Au titre de ces différentes
actions, le CHU de Brest bénéficiera exceptionnellement d'environ
3 millions de francs pour le Remicade et de 1,5 million de francs pour
des molécules coûteuses et innovantes en cancérologie. Il s'agit dans les deux
cas de crédits qui seront reconduits, en 2002, dans la base budgétaire de
l'établissement.
Il bénéficiera
enfin, pour cette même année, d'une enveloppe considérable de 1,5 milliard
de francs, qui sera débloquée pour le progrès médical.
Monsieur Cuillandre, vous avez
appelé également notre attention sur la nécessité de développer une activité de
traitement des affections de la moelle osseuse au CHU de Brest.

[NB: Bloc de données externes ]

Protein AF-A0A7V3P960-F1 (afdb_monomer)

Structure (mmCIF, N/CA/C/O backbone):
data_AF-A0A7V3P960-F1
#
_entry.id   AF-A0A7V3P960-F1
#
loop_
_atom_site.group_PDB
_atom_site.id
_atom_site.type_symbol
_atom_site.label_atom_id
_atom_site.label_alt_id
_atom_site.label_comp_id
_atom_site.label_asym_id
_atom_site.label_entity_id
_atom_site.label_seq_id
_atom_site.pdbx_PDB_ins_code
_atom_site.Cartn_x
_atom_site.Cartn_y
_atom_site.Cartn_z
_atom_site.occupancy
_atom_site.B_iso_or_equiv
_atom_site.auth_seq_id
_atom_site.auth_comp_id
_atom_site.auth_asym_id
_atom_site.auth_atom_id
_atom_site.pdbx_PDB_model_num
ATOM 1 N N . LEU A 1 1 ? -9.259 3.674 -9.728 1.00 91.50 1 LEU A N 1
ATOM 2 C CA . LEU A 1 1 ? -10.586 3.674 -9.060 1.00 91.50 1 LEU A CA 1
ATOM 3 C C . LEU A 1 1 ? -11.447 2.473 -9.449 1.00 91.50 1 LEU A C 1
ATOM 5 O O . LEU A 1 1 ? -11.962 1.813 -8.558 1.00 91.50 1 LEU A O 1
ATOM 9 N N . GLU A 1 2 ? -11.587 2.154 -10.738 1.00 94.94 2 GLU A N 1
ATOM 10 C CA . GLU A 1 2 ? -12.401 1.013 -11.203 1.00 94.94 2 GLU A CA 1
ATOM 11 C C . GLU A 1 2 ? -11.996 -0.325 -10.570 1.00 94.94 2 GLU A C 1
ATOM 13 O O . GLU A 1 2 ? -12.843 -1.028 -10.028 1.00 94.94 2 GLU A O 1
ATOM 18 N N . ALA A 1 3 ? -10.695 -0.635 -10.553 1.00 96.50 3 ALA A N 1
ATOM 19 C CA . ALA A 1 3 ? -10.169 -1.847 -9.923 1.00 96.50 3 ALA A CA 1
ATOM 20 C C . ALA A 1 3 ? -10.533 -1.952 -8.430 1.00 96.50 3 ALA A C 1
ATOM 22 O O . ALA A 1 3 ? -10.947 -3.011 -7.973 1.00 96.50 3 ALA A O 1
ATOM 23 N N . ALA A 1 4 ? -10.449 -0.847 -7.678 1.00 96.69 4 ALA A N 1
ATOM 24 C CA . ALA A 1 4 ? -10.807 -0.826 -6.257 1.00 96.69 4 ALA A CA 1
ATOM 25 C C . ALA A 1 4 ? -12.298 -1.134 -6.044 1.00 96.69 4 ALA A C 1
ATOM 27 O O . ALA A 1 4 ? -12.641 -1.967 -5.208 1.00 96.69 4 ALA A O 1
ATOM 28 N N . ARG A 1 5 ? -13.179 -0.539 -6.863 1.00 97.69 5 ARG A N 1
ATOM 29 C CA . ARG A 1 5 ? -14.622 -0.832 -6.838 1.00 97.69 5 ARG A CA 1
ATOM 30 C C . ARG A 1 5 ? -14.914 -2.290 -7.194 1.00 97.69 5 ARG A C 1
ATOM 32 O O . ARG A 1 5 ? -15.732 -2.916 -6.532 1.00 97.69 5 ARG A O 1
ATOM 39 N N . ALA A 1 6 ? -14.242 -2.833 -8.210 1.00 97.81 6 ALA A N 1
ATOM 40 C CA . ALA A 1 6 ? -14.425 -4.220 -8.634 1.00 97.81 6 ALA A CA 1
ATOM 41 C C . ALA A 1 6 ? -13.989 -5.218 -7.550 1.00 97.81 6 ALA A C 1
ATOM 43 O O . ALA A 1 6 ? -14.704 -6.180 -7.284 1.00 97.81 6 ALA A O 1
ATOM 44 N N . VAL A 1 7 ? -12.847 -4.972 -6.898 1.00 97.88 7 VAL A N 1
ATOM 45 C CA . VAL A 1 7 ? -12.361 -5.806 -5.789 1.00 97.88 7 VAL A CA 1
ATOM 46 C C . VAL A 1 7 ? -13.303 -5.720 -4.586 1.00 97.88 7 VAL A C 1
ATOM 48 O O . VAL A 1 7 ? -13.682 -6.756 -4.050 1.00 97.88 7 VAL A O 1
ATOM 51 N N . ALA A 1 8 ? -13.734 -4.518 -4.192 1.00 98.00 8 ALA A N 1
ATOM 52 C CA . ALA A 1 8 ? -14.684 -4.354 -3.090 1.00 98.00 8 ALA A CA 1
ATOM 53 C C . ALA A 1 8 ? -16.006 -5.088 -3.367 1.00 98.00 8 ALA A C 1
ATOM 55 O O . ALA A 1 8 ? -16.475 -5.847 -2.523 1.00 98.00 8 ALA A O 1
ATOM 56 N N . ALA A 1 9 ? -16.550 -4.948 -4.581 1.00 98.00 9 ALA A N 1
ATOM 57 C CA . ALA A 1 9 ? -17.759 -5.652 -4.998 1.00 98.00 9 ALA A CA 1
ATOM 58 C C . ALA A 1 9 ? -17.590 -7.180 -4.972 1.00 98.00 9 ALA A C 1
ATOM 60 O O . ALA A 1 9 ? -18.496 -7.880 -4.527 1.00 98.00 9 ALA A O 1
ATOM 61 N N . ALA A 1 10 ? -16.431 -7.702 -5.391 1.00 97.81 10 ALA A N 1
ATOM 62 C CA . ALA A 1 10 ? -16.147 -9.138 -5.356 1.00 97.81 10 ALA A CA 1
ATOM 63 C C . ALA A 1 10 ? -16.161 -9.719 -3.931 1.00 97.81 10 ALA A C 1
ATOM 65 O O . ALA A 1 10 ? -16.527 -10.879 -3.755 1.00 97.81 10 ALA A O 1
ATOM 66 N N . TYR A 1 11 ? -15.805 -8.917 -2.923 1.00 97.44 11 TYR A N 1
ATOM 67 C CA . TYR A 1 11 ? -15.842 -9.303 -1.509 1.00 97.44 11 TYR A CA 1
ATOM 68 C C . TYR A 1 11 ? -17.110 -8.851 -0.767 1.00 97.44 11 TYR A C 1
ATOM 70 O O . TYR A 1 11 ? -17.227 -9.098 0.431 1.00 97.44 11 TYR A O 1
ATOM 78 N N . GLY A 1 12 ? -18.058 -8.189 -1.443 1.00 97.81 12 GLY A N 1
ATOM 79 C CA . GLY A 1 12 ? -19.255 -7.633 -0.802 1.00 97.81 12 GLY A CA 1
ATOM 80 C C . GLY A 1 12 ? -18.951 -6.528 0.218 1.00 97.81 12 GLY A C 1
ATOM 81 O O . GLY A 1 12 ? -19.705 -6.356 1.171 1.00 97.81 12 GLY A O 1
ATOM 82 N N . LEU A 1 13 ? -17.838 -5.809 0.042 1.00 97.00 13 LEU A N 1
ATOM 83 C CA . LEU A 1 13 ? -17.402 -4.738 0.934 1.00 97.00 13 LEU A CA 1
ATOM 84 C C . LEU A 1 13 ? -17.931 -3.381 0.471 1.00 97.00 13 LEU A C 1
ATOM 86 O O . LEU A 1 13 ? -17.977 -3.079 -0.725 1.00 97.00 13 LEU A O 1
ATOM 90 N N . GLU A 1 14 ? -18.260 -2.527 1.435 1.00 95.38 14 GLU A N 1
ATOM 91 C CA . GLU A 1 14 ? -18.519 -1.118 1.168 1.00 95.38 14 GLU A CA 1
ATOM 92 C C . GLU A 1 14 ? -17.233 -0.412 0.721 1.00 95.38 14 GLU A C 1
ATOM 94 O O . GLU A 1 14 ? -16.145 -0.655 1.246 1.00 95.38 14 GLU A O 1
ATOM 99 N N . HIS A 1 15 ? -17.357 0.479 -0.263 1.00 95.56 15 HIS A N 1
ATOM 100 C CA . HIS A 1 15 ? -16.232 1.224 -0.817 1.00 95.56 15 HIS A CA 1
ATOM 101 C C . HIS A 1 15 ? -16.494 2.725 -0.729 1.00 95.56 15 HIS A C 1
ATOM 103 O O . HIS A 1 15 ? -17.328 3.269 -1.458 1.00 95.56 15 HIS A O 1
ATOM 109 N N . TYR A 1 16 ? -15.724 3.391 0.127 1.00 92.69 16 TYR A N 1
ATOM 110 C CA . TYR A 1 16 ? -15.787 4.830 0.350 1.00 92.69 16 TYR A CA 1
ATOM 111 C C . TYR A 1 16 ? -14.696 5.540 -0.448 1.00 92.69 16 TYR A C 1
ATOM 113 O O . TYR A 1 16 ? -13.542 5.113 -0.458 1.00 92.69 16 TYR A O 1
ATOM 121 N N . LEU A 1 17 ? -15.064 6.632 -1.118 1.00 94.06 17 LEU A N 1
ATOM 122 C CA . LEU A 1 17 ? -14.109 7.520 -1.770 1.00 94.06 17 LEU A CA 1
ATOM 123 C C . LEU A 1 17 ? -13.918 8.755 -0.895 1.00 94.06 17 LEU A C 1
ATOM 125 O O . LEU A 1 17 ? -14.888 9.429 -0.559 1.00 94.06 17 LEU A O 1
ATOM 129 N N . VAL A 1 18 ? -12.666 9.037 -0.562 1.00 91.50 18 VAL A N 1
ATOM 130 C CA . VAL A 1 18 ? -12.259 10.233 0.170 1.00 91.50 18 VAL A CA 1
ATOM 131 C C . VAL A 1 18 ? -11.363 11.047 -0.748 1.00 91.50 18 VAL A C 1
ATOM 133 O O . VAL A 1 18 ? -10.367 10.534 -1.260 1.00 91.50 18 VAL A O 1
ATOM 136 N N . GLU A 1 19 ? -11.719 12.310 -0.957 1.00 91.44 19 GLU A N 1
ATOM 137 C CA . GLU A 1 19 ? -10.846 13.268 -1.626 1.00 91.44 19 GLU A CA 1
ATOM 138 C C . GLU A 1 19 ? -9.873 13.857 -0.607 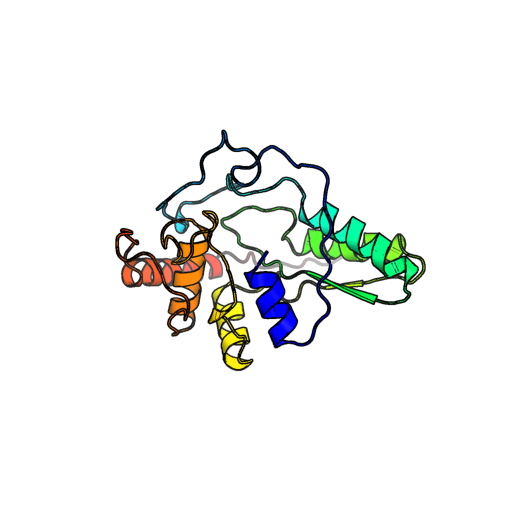1.00 91.44 19 GLU A C 1
ATOM 140 O O . GLU A 1 19 ? -10.268 14.292 0.476 1.00 91.44 19 GLU A O 1
ATOM 145 N N . LEU A 1 20 ? -8.588 13.848 -0.949 1.00 89.06 20 LEU A N 1
ATOM 146 C CA . LEU A 1 20 ? -7.528 14.388 -0.107 1.00 89.06 20 LEU A CA 1
ATOM 147 C C . LEU A 1 20 ? -6.965 15.665 -0.734 1.00 89.06 20 LEU A C 1
ATOM 149 O O . LEU A 1 20 ? -6.983 15.797 -1.962 1.00 89.06 20 LEU A O 1
ATOM 153 N N . PRO A 1 21 ? -6.424 16.587 0.080 1.00 89.06 21 PRO A N 1
ATOM 154 C CA . PRO A 1 21 ? -5.659 17.710 -0.439 1.00 89.06 21 PRO A CA 1
ATOM 155 C C . PRO A 1 21 ? -4.519 17.228 -1.352 1.00 89.06 21 PRO A C 1
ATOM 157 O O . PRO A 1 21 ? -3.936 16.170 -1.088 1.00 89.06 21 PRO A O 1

La situation de la carte sanitaire
des activités de soins, dont le bilan a été établi le 13 juin 2001, ne
permet pas le dépôt d'une demande d'autorisation nouvelle, dans la mesure où les
besoins théoriques sont satisfaits.
Pour permettre l'instruction du
dossier en cause, j'envisage de mettre en oeuvre les dispositions du code de la
santé publique relatives à la délivrance d'autorisations dérogatoires à la carte
sanitaire dans l'intérêt de la santé publique. C'est toujours pareil : dans
notre pays, nous avons une carte sanitaire, mais elle n'est pas respectée ;
alors, on en établit une autre. Et s'il n'y avait pas de carte ? Un jour,
peut-être...
J'ai demandé à
l'ARH de Bretagne de faire établir, en liaison avec l'Etablissement français des
greffes et les organismes d'assurance maladie, un rapport détaillé sur les
besoins de la population de la région en matière de greffes et sur les
transferts des patients concernés, particulièrement dans les secteurs dont les
habitants peuvent recourir au CHU de Brest. Ce rapport sera soumis pour avis au
Comité national de l'organisation sanitaire et sociale lors de sa séance du
8 novembre prochain.
Sur
ces bases, le bilan de la carte sanitaire qui sera réglementairement publié au
15 décembre pourrait être assorti de la déclaration d'un besoin
exceptionnel, dans ces mêmes secteurs, permettant ainsi aux établissements
brestois de déposer une demande d'autorisation dans la prochaine période
réglementaire, du 1er janvier au 28 février 2002.
J'espère,
monsieur le député, avoir répondu à vos préoccupations. Mais je
remarque que les simples demandes de deux parlementaires qui sont en face de
moi, ajoutées à toutes les autres demandes, tordent le coeur du ministre que je
suis. Je suis médecin. J'en ai assez de devoir refuser des choses évidentes. Il
faudrait que nous réfléchissions tous ensemble à la progression inéluctable des
dépenses de santé, dont il faudrait maîtriser la courbe. Et il faudrait que les
Français, qui sont concernés à Brest comme à Abbeville, puissent savoir de quoi
on a besoin. Les demandes présentées tout à l'heure par d'autres députés,
s'agissant du personnel, allaient exactement dans le même sens. Si nous ne
procédons pas ainsi, si, au minimum, on n'associe pas à la réflexion les
associations de malades et la caisse d'assurance maladie, nous devrons encore et
toujours, de ci de là, tenter de gommer une différence ou octroyer une enveloppe
supplémentaire. Dans un beau pays comme le nôtre, dont le système de santé est
aussi performant mais dont les personnels médicaux nous adressent des demandes
angoissantes, ce n'est pas acceptable !
M. le président. La
parole est à M. François Cuillandre.
M. François
Cuillandre. Je remercie M. le ministre de son propos, qui répond en partie - mais en partie seulement parce que nous avons aussi des difficultés de personnel - aux problèmes du CHU. En ce qui concerne les allogreffes, je le remercie très sincèrement et j'espère que l'on débouchera rapidement sur une décision positive.